General Synod to consider resolution for full communion with United Church of Canada
Two years ago, the General Synod of the United Church of Christ voted to strengthen the denomination’s relationship with a neighboring church to the north. Now, the UCC and the United Church of Canada are on the doorstep of full communion between the two North American churches—a partnership in mission that would enhance the ministry of each denomination—fulfilling the promise the churches made in 2013.
Delegates of the UCC General Synod 2015 will be asked to approve a resolution for full communion with the United Church of Canada when the biennial gathering takes place June 26-30.
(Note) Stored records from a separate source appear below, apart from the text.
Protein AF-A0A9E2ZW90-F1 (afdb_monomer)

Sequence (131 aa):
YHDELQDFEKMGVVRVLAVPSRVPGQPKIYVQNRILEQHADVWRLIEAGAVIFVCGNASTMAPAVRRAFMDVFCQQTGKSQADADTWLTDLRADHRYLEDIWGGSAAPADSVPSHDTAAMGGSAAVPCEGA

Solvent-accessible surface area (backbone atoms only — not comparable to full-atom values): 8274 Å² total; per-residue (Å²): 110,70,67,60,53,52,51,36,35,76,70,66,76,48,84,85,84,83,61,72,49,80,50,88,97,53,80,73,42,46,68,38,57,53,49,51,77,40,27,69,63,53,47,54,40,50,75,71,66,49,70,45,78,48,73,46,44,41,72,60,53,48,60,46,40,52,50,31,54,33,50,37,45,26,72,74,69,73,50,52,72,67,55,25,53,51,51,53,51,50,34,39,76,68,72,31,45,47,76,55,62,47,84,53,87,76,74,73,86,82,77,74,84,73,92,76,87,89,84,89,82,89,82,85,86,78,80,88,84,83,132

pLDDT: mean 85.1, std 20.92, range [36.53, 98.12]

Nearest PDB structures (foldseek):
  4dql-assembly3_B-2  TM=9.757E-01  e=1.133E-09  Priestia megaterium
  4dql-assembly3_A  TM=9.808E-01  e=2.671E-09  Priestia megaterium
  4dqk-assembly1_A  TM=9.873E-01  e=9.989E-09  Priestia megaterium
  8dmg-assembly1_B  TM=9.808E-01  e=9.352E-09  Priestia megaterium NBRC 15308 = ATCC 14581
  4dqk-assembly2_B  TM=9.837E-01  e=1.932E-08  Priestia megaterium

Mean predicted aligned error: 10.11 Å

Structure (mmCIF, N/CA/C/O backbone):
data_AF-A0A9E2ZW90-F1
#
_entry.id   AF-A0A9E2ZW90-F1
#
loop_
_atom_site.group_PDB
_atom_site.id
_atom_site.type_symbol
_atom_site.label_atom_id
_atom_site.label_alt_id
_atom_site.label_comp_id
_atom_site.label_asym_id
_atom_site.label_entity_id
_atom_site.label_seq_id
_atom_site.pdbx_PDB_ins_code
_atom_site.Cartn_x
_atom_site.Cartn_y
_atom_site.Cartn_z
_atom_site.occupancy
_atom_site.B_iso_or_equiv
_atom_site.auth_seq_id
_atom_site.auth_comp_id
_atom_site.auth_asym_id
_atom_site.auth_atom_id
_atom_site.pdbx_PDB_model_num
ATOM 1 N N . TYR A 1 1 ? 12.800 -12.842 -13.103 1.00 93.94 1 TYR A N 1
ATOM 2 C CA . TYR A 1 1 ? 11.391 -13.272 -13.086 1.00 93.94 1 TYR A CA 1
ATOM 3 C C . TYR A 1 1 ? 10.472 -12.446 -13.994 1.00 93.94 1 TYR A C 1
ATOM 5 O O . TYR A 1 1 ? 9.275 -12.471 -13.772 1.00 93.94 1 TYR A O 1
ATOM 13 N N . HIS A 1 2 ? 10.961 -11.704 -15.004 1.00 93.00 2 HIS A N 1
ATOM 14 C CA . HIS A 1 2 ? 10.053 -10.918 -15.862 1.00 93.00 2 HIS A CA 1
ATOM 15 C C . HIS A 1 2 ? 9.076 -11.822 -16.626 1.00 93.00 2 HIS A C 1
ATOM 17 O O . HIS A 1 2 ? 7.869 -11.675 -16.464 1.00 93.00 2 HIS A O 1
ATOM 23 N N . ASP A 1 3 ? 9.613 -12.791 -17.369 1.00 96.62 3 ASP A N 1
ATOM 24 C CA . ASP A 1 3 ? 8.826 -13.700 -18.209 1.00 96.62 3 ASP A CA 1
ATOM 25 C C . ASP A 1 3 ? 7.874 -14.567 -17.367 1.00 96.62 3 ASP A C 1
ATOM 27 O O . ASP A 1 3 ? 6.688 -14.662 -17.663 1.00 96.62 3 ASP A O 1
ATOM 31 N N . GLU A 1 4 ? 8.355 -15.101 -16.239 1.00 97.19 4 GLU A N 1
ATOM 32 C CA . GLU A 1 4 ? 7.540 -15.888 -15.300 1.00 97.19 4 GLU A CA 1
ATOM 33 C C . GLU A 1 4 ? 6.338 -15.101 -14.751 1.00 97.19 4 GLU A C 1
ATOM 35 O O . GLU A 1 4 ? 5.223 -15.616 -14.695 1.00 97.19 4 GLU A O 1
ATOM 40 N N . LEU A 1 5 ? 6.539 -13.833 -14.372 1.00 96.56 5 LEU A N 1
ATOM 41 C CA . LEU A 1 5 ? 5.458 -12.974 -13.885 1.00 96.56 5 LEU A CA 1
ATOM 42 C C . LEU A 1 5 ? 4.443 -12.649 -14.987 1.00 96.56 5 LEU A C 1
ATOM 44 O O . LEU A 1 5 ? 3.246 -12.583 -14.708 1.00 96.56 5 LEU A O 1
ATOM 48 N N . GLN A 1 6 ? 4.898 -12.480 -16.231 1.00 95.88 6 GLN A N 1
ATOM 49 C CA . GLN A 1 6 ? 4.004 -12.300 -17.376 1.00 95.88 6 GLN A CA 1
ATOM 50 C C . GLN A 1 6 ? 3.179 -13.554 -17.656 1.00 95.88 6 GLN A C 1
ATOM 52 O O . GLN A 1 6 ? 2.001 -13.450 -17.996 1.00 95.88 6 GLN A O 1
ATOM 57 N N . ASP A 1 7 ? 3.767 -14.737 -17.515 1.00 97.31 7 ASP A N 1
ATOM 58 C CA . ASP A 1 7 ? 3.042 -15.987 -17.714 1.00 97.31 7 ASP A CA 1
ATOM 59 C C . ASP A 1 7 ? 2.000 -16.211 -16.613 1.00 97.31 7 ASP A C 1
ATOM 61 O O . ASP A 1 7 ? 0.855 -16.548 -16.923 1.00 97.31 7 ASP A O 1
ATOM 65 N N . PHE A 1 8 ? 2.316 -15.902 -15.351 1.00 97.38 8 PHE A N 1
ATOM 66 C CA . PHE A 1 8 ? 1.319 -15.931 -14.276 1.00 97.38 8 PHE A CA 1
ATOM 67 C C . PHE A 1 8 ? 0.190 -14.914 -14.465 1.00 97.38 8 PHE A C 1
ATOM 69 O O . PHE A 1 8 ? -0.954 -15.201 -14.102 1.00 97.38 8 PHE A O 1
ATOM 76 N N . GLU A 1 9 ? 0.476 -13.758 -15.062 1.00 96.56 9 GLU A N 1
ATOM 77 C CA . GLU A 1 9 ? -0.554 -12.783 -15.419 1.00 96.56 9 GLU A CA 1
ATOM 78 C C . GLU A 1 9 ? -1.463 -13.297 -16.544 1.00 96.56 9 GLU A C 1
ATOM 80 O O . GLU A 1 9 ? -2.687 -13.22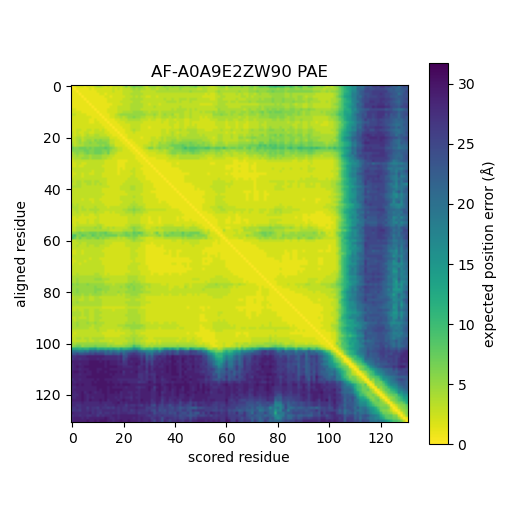3 -16.423 1.00 96.56 9 GLU A O 1
ATOM 85 N N . LYS A 1 10 ? -0.905 -13.926 -17.589 1.00 96.12 10 LYS A N 1
ATOM 86 C CA . LYS A 1 10 ? -1.696 -14.583 -18.653 1.00 96.12 10 LYS A CA 1
ATOM 87 C C . LYS A 1 10 ? -2.564 -15.722 -18.114 1.00 96.12 10 LYS A C 1
ATOM 89 O O . LYS A 1 10 ? -3.661 -15.945 -18.617 1.00 96.12 10 LYS A O 1
ATOM 94 N N . MET A 1 11 ? -2.078 -16.436 -17.100 1.00 96.94 11 MET A N 1
ATOM 95 C CA . MET A 1 11 ? -2.821 -17.495 -16.411 1.00 96.94 11 MET A CA 1
ATOM 96 C C . MET A 1 11 ? -3.881 -16.954 -15.436 1.00 96.94 11 MET A C 1
ATOM 98 O O . MET A 1 11 ? -4.652 -17.740 -14.891 1.00 96.94 11 MET A O 1
ATOM 102 N N . GLY A 1 12 ? -3.929 -15.638 -15.198 1.00 96.00 12 GLY A N 1
ATOM 103 C CA . GLY A 1 12 ? -4.871 -15.006 -14.271 1.00 96.00 12 GLY A CA 1
ATOM 104 C C . GLY A 1 12 ? -4.559 -15.246 -12.791 1.00 96.00 12 GLY A C 1
ATOM 105 O O . GLY A 1 12 ? -5.426 -15.029 -11.948 1.00 96.00 12 GLY A O 1
ATOM 106 N N . VAL A 1 13 ? -3.344 -15.698 -12.462 1.00 96.50 13 VAL A N 1
ATOM 107 C CA . VAL A 1 13 ? -2.918 -15.972 -11.077 1.00 96.50 13 VAL A CA 1
ATOM 108 C C . VAL A 1 13 ? -2.594 -14.672 -10.342 1.00 96.50 13 VAL A C 1
ATOM 110 O O . VAL A 1 13 ? -2.891 -14.528 -9.159 1.00 96.50 13 VAL A O 1
ATOM 113 N N . VAL A 1 14 ? -1.991 -13.714 -11.047 1.00 96.19 14 VAL A N 1
ATOM 114 C CA . VAL A 1 14 ? -1.603 -12.406 -10.510 1.00 96.19 14 VAL A CA 1
ATOM 115 C C . VAL A 1 14 ? -1.945 -11.299 -11.502 1.00 96.19 14 VAL A C 1
ATOM 117 O O . VAL A 1 14 ? -2.044 -11.534 -12.700 1.00 96.19 14 VAL A O 1
ATOM 120 N N . ARG A 1 15 ? -2.073 -10.069 -11.005 1.00 95.00 15 ARG A N 1
ATOM 121 C CA . ARG A 1 15 ? -2.027 -8.844 -11.814 1.00 95.00 15 ARG A CA 1
ATOM 122 C C . ARG A 1 15 ? -0.763 -8.094 -11.422 1.00 95.00 15 ARG A C 1
ATOM 124 O O . ARG A 1 15 ? -0.601 -7.764 -10.245 1.00 95.00 15 ARG A O 1
ATOM 131 N N . VAL A 1 16 ? 0.123 -7.821 -12.373 1.00 95.12 16 VAL A N 1
ATOM 132 C CA . VAL A 1 16 ? 1.447 -7.257 -12.084 1.00 95.12 16 VAL A CA 1
ATOM 133 C C . VAL A 1 16 ? 1.476 -5.781 -12.453 1.00 95.12 16 VAL A C 1
ATOM 135 O O . VAL A 1 16 ? 1.286 -5.387 -13.598 1.00 95.12 16 VAL A O 1
ATOM 138 N N . LEU A 1 17 ? 1.766 -4.933 -11.468 1.00 93.81 17 LEU A N 1
ATOM 139 C CA . LEU A 1 17 ? 1.969 -3.503 -11.684 1.00 93.81 17 LEU A CA 1
ATOM 140 C C . LEU A 1 17 ? 3.455 -3.174 -11.539 1.00 93.81 17 LEU A C 1
ATOM 142 O O . LEU A 1 17 ? 3.950 -2.938 -10.439 1.00 93.81 17 LEU A O 1
ATOM 146 N N . ALA A 1 18 ? 4.172 -3.160 -12.663 1.00 93.25 18 ALA A N 1
ATOM 147 C CA . ALA A 1 18 ? 5.572 -2.755 -12.693 1.00 93.25 18 ALA A CA 1
ATOM 148 C C . ALA A 1 18 ? 5.706 -1.225 -12.607 1.00 93.25 18 ALA A C 1
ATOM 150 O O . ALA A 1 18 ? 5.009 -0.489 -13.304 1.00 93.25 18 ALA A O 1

The two denominations look forward to a dynamic and growing relationship. “It is a mutual commitment to grow together toward a vision of the church that enriches our theological traditions, enhances service and mission, and deepens worship. The United Church of Canada and the United Church of Christ will find diverse expressions of what it means to live in full communion in Christ as we experience life together,” the resolution reads.
“The United Church of Christ and the United Church of Canada are the only two ‘United and Uniting’ churches in North America,” said the Rev. Geoffrey A. Black, UCC general minister and president. “The two have known of each other, we’ve worked together and we hold many things in common. But there has been no formal relationship.”
The Rev. Karen Georgia A. Thompson, UCC ecumenical and interfaith officer, said that “the vote we will take is a beginning that this agreement, once the United Church of Canada takes its vote, benefits both churches as we think about mission and life together in North America.”
A full communion is an agreement for two or more churches to recognize each others’ sacraments and the ordination of ministers, allowing them to be called by congregations of either denomination. This would be the UCC’s fourth full communion agreement and the first for the United Church of Canada, the largest Protestant denomination in Canada with about 3 million members in more than 3,500 congregations. The UCC has a full communion with the Christian Church (Disciples of Christ), a four-way Formula of Agreement with the Presbyterian Church (USA), the Reformed Church in America, and the Evangelical Lutheran Church in America, and a “Kirchengemeinshaft” with the Union of Evangelical Churches in Germany (UEK).
Both churches have common ecumenical partners and share similarities on their passion for social justice and peace, inclusion of LGBT people and ordination of women.
“They are a progressive voice for Christianity in Canada, just as we are a progressive voice for Christianity in the United States,” Black said.
The UCC and the United Church of Canada began a formal conversation in April 2012, when the UCC made a historical visit to the United Church of Canada’s offices in Toronto. The denominations have grown closer since, collaborating on the upcoming agreement. After a year of study and engagement, 12 representatives of both churches (six from each church) will bring a common document to both General Council 2015 and General Synod 2015.
“Many members of the United Church of Canada worship in UCC churches in Florida during the winter and when they are on vacation there, and many members of the UCC on the northern [U.S] border have fellowship and work together in common witness with churches from the United Church of Canada,” Black said. “One example, from my time as a conference minister in New York, is churches from the Black River-St. Lawrence Association—which is in northern New York and next to the border with Canada—often meet and worship with their Canadian counterparts.”
This specific resolution cannot be amended or altered when it comes to the floor, because both denominations must approve the same document. Delegates will be asked simply to vote in favor of or against the resolution. The 42nd General Council of the United Church of Canada meets in August in Corner Brook, Newfoundland, to approve the communion. Both churches then need to sign a formal document and have a joint liturgical celebration, planned for the fall.